What you need to do:
Repeat the lines below exactly as written, please, from the line with "ATOM 31 C C" to the line with "ATOM 45 N N", both lines included, and no others.

Records supplied:

* * *

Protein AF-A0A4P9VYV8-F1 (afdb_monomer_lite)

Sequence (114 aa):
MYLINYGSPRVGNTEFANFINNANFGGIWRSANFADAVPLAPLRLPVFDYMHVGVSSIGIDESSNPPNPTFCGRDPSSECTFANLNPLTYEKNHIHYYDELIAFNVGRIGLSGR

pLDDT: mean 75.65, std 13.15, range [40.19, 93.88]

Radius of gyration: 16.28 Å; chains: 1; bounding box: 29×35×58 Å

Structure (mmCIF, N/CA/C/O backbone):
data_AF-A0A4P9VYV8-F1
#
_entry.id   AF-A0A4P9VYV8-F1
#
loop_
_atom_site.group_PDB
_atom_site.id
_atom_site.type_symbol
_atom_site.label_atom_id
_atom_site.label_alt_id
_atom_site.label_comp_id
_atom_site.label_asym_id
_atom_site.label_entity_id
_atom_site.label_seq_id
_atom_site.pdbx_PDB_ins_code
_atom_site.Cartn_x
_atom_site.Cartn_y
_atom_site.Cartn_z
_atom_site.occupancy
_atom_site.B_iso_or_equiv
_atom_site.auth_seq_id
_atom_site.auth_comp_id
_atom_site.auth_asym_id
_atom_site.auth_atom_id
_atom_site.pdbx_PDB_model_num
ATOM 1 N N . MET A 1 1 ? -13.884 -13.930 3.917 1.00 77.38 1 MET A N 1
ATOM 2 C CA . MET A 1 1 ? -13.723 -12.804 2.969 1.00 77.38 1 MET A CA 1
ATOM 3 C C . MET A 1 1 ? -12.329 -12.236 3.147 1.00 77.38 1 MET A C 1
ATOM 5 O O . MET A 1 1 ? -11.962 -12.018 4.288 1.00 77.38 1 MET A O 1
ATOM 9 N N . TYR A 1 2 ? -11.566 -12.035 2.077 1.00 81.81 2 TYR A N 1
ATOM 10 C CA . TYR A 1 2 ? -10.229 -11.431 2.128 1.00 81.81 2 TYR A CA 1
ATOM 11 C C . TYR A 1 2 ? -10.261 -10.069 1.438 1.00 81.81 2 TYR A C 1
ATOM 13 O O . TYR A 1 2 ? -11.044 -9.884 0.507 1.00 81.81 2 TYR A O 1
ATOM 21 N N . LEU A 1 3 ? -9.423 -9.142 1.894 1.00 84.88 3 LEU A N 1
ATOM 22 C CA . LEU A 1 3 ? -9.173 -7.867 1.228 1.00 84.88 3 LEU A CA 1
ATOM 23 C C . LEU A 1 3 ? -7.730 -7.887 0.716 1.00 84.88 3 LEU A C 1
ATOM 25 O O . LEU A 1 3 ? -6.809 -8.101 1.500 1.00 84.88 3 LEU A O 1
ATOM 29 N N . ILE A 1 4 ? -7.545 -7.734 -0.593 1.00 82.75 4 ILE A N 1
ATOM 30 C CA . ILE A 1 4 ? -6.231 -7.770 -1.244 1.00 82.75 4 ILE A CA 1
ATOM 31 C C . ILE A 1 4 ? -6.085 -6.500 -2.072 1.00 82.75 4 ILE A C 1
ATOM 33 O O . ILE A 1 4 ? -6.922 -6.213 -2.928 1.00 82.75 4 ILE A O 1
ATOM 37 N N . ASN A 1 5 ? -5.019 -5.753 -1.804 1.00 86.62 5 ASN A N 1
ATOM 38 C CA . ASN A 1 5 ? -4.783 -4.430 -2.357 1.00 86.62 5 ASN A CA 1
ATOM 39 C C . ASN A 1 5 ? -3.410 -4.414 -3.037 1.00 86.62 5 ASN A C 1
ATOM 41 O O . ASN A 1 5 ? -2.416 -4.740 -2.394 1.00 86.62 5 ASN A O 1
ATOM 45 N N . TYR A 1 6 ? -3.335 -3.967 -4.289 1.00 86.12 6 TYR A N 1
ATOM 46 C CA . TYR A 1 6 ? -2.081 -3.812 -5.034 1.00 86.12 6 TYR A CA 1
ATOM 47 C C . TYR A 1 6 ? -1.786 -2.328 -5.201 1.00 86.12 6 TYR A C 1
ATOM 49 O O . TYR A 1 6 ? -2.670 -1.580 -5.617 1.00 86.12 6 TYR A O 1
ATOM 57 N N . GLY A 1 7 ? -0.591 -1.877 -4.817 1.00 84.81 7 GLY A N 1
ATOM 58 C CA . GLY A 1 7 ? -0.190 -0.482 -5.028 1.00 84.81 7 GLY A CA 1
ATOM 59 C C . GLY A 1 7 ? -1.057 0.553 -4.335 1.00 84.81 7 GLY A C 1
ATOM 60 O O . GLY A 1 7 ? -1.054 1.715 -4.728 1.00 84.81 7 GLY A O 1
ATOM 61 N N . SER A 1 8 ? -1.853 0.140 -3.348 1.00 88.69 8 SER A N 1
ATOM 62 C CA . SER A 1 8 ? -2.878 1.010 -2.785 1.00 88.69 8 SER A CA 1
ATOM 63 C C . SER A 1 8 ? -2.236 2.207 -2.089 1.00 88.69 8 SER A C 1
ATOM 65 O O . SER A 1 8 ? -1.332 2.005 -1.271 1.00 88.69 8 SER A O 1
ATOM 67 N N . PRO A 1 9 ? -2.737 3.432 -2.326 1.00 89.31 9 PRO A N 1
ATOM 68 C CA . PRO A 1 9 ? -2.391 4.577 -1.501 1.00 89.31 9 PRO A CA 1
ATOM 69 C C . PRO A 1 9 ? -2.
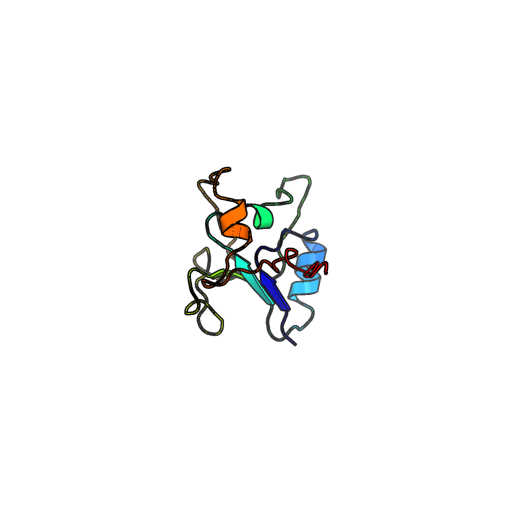962 4.400 -0.087 1.00 89.31 9 PRO A C 1
ATOM 71 O O . PRO A 1 9 ? -3.776 3.507 0.179 1.00 89.31 9 PRO A O 1
ATOM 74 N N . ARG A 1 10 ? -2.565 5.288 0.825 1.00 89.62 10 ARG A N 1
ATOM 75 C CA . ARG A 1 10 ? -3.235 5.452 2.118 1.00 89.62 10 ARG A CA 1
ATOM 76 C C . ARG A 1 10 ? -4.608 6.073 1.870 1.00 89.62 10 ARG A C 1
ATOM 78 O O . ARG A 1 10 ? -4.721 7.084 1.184 1.00 89.62 10 ARG A O 1
ATOM 85 N N . VAL A 1 11 ? -5.652 5.471 2.427 
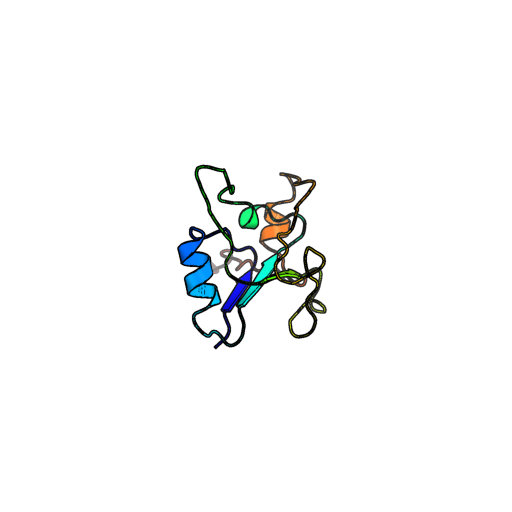1.00 92.19 11 VAL A N 1
ATOM 86 C CA . VAL A 1 11 ? -7.050 5.818 2.099 1.00 92.19 11 VAL A CA 1
ATOM 87 C C . VAL A 1 11 ? -7.805 6.489 3.245 1.00 92.19 11 VAL A C 1
ATOM 89 O O . VAL A 1 11 ? -8.916 6.970 3.048 1.00 92.19 11 VAL A O 1
ATOM 92 N N . GLY A 1 12 ? -7.214 6.550 4.436 1.00 92.62 12 GLY A N 1
ATOM 93 C CA . GLY A 1 12 ? -7.843 7.157 5.602 1.00 92.62 12 GLY A CA 1
ATOM 94 C C . GLY A 1 12 ? -6.852 7.417 6.725 1.00 92.62 12 GLY A C 1
ATOM 95 O O . GLY A 1 12 ? -5.660 7.141 6.590 1.00 92.62 12 GLY A O 1
ATOM 96 N N . ASN A 1 13 ? -7.362 7.971 7.819 1.00 93.19 13 ASN A N 1
ATOM 97 C CA . ASN A 1 13 ? -6.601 8.261 9.030 1.00 93.19 13 ASN A CA 1
ATOM 98 C C . ASN A 1 13 ? -6.377 7.000 9.889 1.00 93.19 13 ASN A C 1
ATOM 100 O O . ASN A 1 13 ? -6.782 5.888 9.529 1.00 93.19 13 ASN A O 1
ATOM 104 N N . THR A 1 14 ? -5.755 7.178 11.055 1.00 91.38 14 THR A N 1
ATOM 105 C CA . THR A 1 14 ? -5.490 6.089 12.007 1.00 91.38 14 THR A CA 1
ATOM 106 C C . THR A 1 14 ? -6.770 5.378 12.460 1.00 91.38 14 THR A C 1
ATOM 108 O O . THR A 1 14 ? -6.790 4.151 12.555 1.00 91.38 14 THR A O 1
ATOM 111 N N . GLU A 1 15 ? -7.854 6.116 12.708 1.00 93.88 15 GLU A N 1
ATOM 112 C CA . GLU A 1 15 ? -9.132 5.537 13.146 1.00 93.88 15 GLU A CA 1
ATOM 113 C C . GLU A 1 15 ? -9.753 4.644 12.071 1.00 93.88 15 GLU A C 1
ATOM 115 O O . GLU A 1 15 ? -10.159 3.517 12.362 1.00 93.88 15 GLU A O 1
ATOM 120 N N . PHE A 1 16 ? -9.763 5.104 10.818 1.00 93.56 16 PHE A N 1
ATOM 121 C CA . PHE A 1 16 ? -10.244 4.318 9.687 1.00 93.56 16 PHE A CA 1
ATOM 122 C C . PHE A 1 16 ? -9.406 3.052 9.482 1.00 93.56 16 PHE A C 1
ATOM 124 O O . PHE A 1 16 ? -9.959 1.961 9.336 1.00 93.56 16 PHE A O 1
ATOM 131 N N . ALA A 1 17 ? -8.076 3.176 9.509 1.00 90.69 17 ALA A N 1
ATOM 132 C CA . ALA A 1 17 ? -7.185 2.031 9.360 1.00 90.69 17 ALA A CA 1
ATOM 133 C C . ALA A 1 17 ? -7.426 0.987 10.461 1.00 90.69 17 ALA A C 1
ATOM 135 O O . ALA A 1 17 ? -7.567 -0.201 10.169 1.00 90.69 17 ALA A O 1
ATOM 136 N N . ASN A 1 18 ? -7.566 1.434 11.711 1.00 91.56 18 ASN A N 1
ATOM 137 C CA . ASN A 1 18 ? -7.886 0.564 12.839 1.00 91.56 18 ASN A CA 1
ATOM 138 C C . ASN A 1 18 ? -9.258 -0.094 12.685 1.00 91.56 18 ASN A C 1
ATOM 140 O O . ASN A 1 18 ? -9.386 -1.287 12.952 1.00 91.56 18 ASN A O 1
ATOM 144 N N . PHE A 1 19 ? -10.273 0.644 12.239 1.00 93.06 19 PHE A N 1
ATOM 145 C CA . PHE A 1 19 ? -11.597 0.083 11.991 1.00 93.06 19 PHE A CA 1
ATOM 146 C C . PHE A 1 19 ? -11.536 -1.052 10.963 1.00 93.06 19 PHE A C 1
ATOM 148 O O . PHE A 1 19 ? -11.993 -2.158 11.250 1.00 93.06 19 PHE A O 1
ATOM 155 N N . ILE A 1 20 ? -10.914 -0.819 9.803 1.00 91.31 20 ILE A N 1
ATOM 156 C CA . ILE A 1 20 ? -10.846 -1.831 8.743 1.00 91.31 20 ILE A CA 1
ATOM 157 C C . ILE A 1 20 ? -9.981 -3.027 9.165 1.00 91.31 20 ILE A C 1
ATOM 159 O O . ILE A 1 20 ? -10.384 -4.167 8.938 1.00 91.31 20 ILE A O 1
ATOM 163 N N . ASN A 1 21 ? -8.857 -2.798 9.853 1.00 87.12 21 ASN A N 1
ATOM 164 C CA . ASN A 1 21 ? -8.006 -3.872 10.381 1.00 87.12 21 ASN A CA 1
ATOM 165 C C . ASN A 1 21 ? -8.738 -4.783 11.382 1.00 87.12 21 ASN A C 1
ATOM 167 O O . ASN A 1 21 ? -8.387 -5.954 11.504 1.00 87.12 21 ASN A O 1
ATOM 171 N N . ASN A 1 22 ? -9.774 -4.271 12.053 1.00 89.75 22 ASN A N 1
ATOM 172 C CA . ASN A 1 22 ? -10.604 -5.022 12.997 1.00 89.75 22 ASN A CA 1
ATOM 173 C C . ASN A 1 22 ? -11.943 -5.499 12.406 1.00 89.75 22 ASN A C 1
ATOM 175 O O . ASN A 1 22 ? -12.699 -6.185 13.092 1.00 89.75 22 ASN A O 1
ATOM 179 N N . ALA A 1 23 ? -12.251 -5.194 11.141 1.00 88.31 23 ALA A N 1
ATOM 180 C CA . ALA A 1 23 ? -13.539 -5.502 10.506 1.00 88.31 23 ALA A CA 1
ATOM 181 C C . ALA A 1 23 ? -13.735 -6.996 10.150 1.00 88.31 23 ALA A C 1
ATOM 183 O O . ALA A 1 23 ? -14.584 -7.347 9.332 1.00 88.31 23 ALA A O 1
ATOM 184 N N . ASN A 1 24 ? -12.968 -7.888 10.784 1.00 84.62 24 ASN A N 1
ATOM 185 C CA . ASN A 1 24 ? -13.072 -9.345 10.696 1.00 84.62 24 ASN A CA 1
ATOM 186 C C . ASN A 1 24 ? -13.015 -9.905 9.260 1.00 84.62 24 ASN A C 1
ATOM 188 O O . ASN A 1 24 ? -13.662 -10.903 8.926 1.00 84.62 24 ASN A O 1
ATOM 192 N N . PHE A 1 25 ? -12.210 -9.275 8.399 1.00 78.12 25 PHE A N 1
ATOM 193 C CA . PHE A 1 25 ? -11.749 -9.914 7.171 1.00 78.12 25 PHE A CA 1
ATOM 194 C C . PHE A 1 25 ? -10.892 -11.137 7.547 1.00 78.12 25 PHE A C 1
ATOM 196 O O . PHE A 1 25 ? -10.091 -11.083 8.473 1.00 78.12 25 PHE A O 1
ATOM 203 N N . GLY A 1 26 ? -11.021 -12.240 6.807 1.00 75.19 26 GLY A N 1
ATOM 204 C CA . GLY A 1 26 ? -10.188 -13.443 6.953 1.00 75.19 26 GLY A CA 1
ATOM 205 C C . GLY A 1 26 ? -8.695 -13.194 6.698 1.00 75.19 26 GLY A C 1
ATOM 206 O O . GLY A 1 26 ? -7.871 -14.047 7.010 1.00 75.19 26 GLY A O 1
ATOM 207 N N . GLY A 1 27 ? -8.356 -12.028 6.145 1.00 79.69 27 GLY A N 1
ATOM 208 C CA . GLY A 1 27 ? -7.015 -11.469 6.026 1.00 79.69 27 GLY A CA 1
ATOM 209 C C . GLY A 1 27 ? -7.054 -10.194 5.185 1.00 79.69 27 GLY A C 1
ATOM 210 O O . GLY A 1 27 ? -7.863 -10.097 4.255 1.00 79.69 27 GLY A O 1
ATOM 211 N N . ILE A 1 28 ? -6.200 -9.228 5.520 1.00 83.44 28 ILE A N 1
ATOM 212 C CA . ILE A 1 28 ? -6.009 -8.011 4.730 1.00 83.44 28 ILE A CA 1
ATOM 213 C C . ILE A 1 28 ? -4.560 -7.948 4.271 1.00 83.44 28 ILE A C 1
ATOM 215 O O . ILE A 1 28 ? -3.646 -7.891 5.095 1.00 83.44 28 ILE A O 1
ATOM 219 N N . TRP A 1 29 ? -4.381 -7.932 2.957 1.00 80.69 29 TRP A N 1
ATOM 220 C CA . TRP A 1 29 ? -3.089 -7.987 2.296 1.00 80.69 29 TRP A CA 1
ATOM 221 C C . TRP A 1 29 ? -2.874 -6.739 1.461 1.00 80.69 29 TRP A C 1
ATOM 223 O O . TRP A 1 29 ? -3.713 -6.385 0.631 1.00 80.69 29 TRP A O 1
ATOM 233 N N . ARG A 1 30 ? -1.732 -6.088 1.667 1.00 84.06 30 ARG A N 1
ATOM 234 C CA . ARG A 1 30 ? -1.304 -4.946 0.871 1.00 84.06 30 ARG A CA 1
ATOM 235 C C . ARG A 1 30 ? 0.010 -5.277 0.182 1.00 84.06 30 ARG A C 1
ATOM 237 O O . ARG A 1 30 ? 1.065 -5.285 0.812 1.00 84.06 30 ARG A O 1
ATOM 244 N N . SER A 1 31 ? -0.074 -5.520 -1.117 1.00 82.56 31 SER A N 1
ATOM 245 C CA . SER A 1 31 ? 1.062 -5.753 -1.995 1.00 82.56 31 SER A CA 1
ATOM 246 C C . SER A 1 31 ? 1.648 -4.426 -2.461 1.00 82.56 31 SER A C 1
ATOM 248 O O . SER A 1 31 ? 0.956 -3.581 -3.034 1.00 82.56 31 SER A O 1
ATOM 250 N N . ALA A 1 32 ? 2.940 -4.249 -2.225 1.00 79.81 32 ALA A N 1
ATOM 251 C CA . ALA A 1 32 ? 3.718 -3.131 -2.727 1.00 79.81 32 ALA A CA 1
ATOM 252 C C . ALA A 1 32 ? 4.822 -3.611 -3.675 1.00 79.81 32 ALA A C 1
ATOM 254 O O . ALA A 1 32 ? 5.308 -4.733 -3.550 1.00 79.81 32 ALA A O 1
ATOM 255 N N . ASN A 1 33 ? 5.241 -2.736 -4.587 1.00 80.62 33 ASN A N 1
ATOM 256 C CA . ASN A 1 33 ? 6.424 -2.920 -5.422 1.00 80.62 33 ASN A CA 1
ATOM 257 C C . ASN A 1 33 ? 7.505 -1.917 -4.964 1.00 80.62 33 ASN A C 1
ATOM 259 O O . ASN A 1 33 ? 7.187 -0.793 -4.578 1.00 80.62 33 ASN A O 1
ATOM 263 N N . PHE A 1 34 ? 8.779 -2.318 -4.963 1.00 74.25 34 PHE A N 1
ATOM 264 C CA . PHE A 1 34 ? 9.902 -1.596 -4.342 1.00 74.25 34 PHE A CA 1
ATOM 265 C C . PHE A 1 34 ? 10.078 -0.138 -4.781 1.00 74.25 34 PHE A C 1
ATOM 267 O O . PHE A 1 34 ? 10.621 0.667 -4.027 1.00 74.25 34 PHE A O 1
ATOM 274 N N . ALA A 1 35 ? 9.663 0.211 -5.991 1.00 77.44 35 ALA A N 1
ATOM 275 C CA . ALA A 1 35 ? 9.767 1.575 -6.493 1.00 77.44 35 ALA A CA 1
ATOM 276 C C . ALA A 1 35 ? 8.438 2.073 -7.072 1.00 77.44 35 ALA A C 1
ATOM 278 O O . ALA A 1 35 ? 8.426 2.892 -7.991 1.00 77.44 35 ALA A O 1
ATOM 279 N N . ASP A 1 36 ? 7.327 1.575 -6.529 1.00 81.06 36 ASP A N 1
ATOM 280 C CA . ASP A 1 36 ? 5.998 2.140 -6.725 1.00 81.06 36 ASP A CA 1
ATOM 281 C C . ASP A 1 36 ? 5.776 3.316 -5.759 1.00 81.06 36 ASP A C 1
ATOM 283 O O . ASP A 1 36 ? 5.914 3.194 -4.540 1.00 81.06 36 ASP A O 1
ATOM 287 N N . ALA A 1 37 ? 5.441 4.477 -6.320 1.00 82.62 37 ALA A N 1
ATOM 288 C CA . ALA A 1 37 ? 5.235 5.701 -5.557 1.00 82.62 37 ALA A CA 1
ATOM 289 C C . ALA A 1 37 ? 3.806 5.851 -5.006 1.00 82.62 37 ALA A C 1
ATOM 291 O O . ALA A 1 37 ? 3.594 6.672 -4.114 1.00 82.62 37 ALA A O 1
ATOM 292 N N . VAL A 1 38 ? 2.818 5.095 -5.495 1.00 86.50 38 VAL A N 1
ATOM 293 C CA . VAL A 1 38 ? 1.414 5.280 -5.086 1.00 86.50 38 VAL A CA 1
ATOM 294 C C . VAL A 1 38 ? 1.186 4.938 -3.605 1.00 86.50 38 VAL A C 1
ATOM 296 O O . VAL A 1 38 ? 0.589 5.763 -2.908 1.00 86.50 38 VAL A O 1
ATOM 299 N N . PRO A 1 39 ? 1.748 3.847 -3.043 1.00 86.06 39 PRO A N 1
ATOM 300 C CA . PRO A 1 39 ? 1.666 3.555 -1.610 1.00 86.06 39 PRO A CA 1
ATOM 301 C C . PRO A 1 39 ? 2.315 4.605 -0.701 1.00 86.06 39 PRO A C 1
ATOM 303 O O . PRO A 1 39 ? 2.103 4.592 0.515 1.00 86.06 39 PRO A O 1
ATOM 306 N N . LEU A 1 40 ? 3.115 5.525 -1.245 1.00 81.62 40 LEU A N 1
ATOM 307 C CA . LEU A 1 40 ? 3.677 6.635 -0.477 1.00 81.62 40 LEU A CA 1
ATOM 308 C C . LEU A 1 40 ? 2.715 7.808 -0.311 1.00 81.62 40 LEU A C 1
ATOM 310 O O . LEU A 1 40 ? 2.976 8.666 0.535 1.00 81.62 40 LEU A O 1
ATOM 314 N N . ALA A 1 41 ? 1.622 7.848 -1.065 1.00 86.19 41 ALA A N 1
ATOM 315 C CA . ALA A 1 41 ? 0.644 8.921 -1.020 1.00 86.19 41 ALA A CA 1
ATOM 316 C C . ALA A 1 41 ? -0.635 8.509 -0.262 1.00 86.19 41 ALA A C 1
ATOM 318 O O . ALA A 1 41 ? -1.003 7.335 -0.276 1.00 86.19 41 ALA A O 1
ATOM 319 N N . PRO A 1 42 ? -1.346 9.465 0.365 1.00 88.19 42 PRO A N 1
ATOM 320 C CA . PRO A 1 42 ? -0.849 10.771 0.799 1.00 88.19 42 PRO A CA 1
ATOM 321 C C . PRO A 1 42 ? 0.272 10.632 1.834 1.00 88.19 42 PRO A C 1
ATOM 323 O O . PRO A 1 42 ? 0.320 9.642 2.564 1.00 88.19 42 PRO A O 1
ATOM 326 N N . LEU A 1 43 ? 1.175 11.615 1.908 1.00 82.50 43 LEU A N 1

* * *

Answer area:
ATOM 31 C C . ILE A 1 4 ? -6.085 -6.500 -2.072 1.00 82.75 4 ILE A C 1
ATOM 33 O O . ILE A 1 4 ? -6.922 -6.213 -2.928 1.00 82.75 4 ILE A O 1
ATOM 37 N N . ASN A 1 5 ? -5.019 -5.753 -1.804 1.00 86.62 5 ASN A N 1
ATOM 38 C CA . ASN A 1 5 ? -4.783 -4.430 -2.357 1.00 86.62 5 ASN A CA 1
ATOM 39 C C . ASN A 1 5 ? -3.410 -4.414 -3.037 1.00 86.62 5 ASN A C 1
ATOM 41 O O . ASN A 1 5 ? -2.416 -4.740 -2.394 1.00 86.62 5 ASN A O 1
ATOM 45 N N . TYR A 1 6 ? -3.335 -3.967 -4.289 1.00 86.12 6 TYR A N 1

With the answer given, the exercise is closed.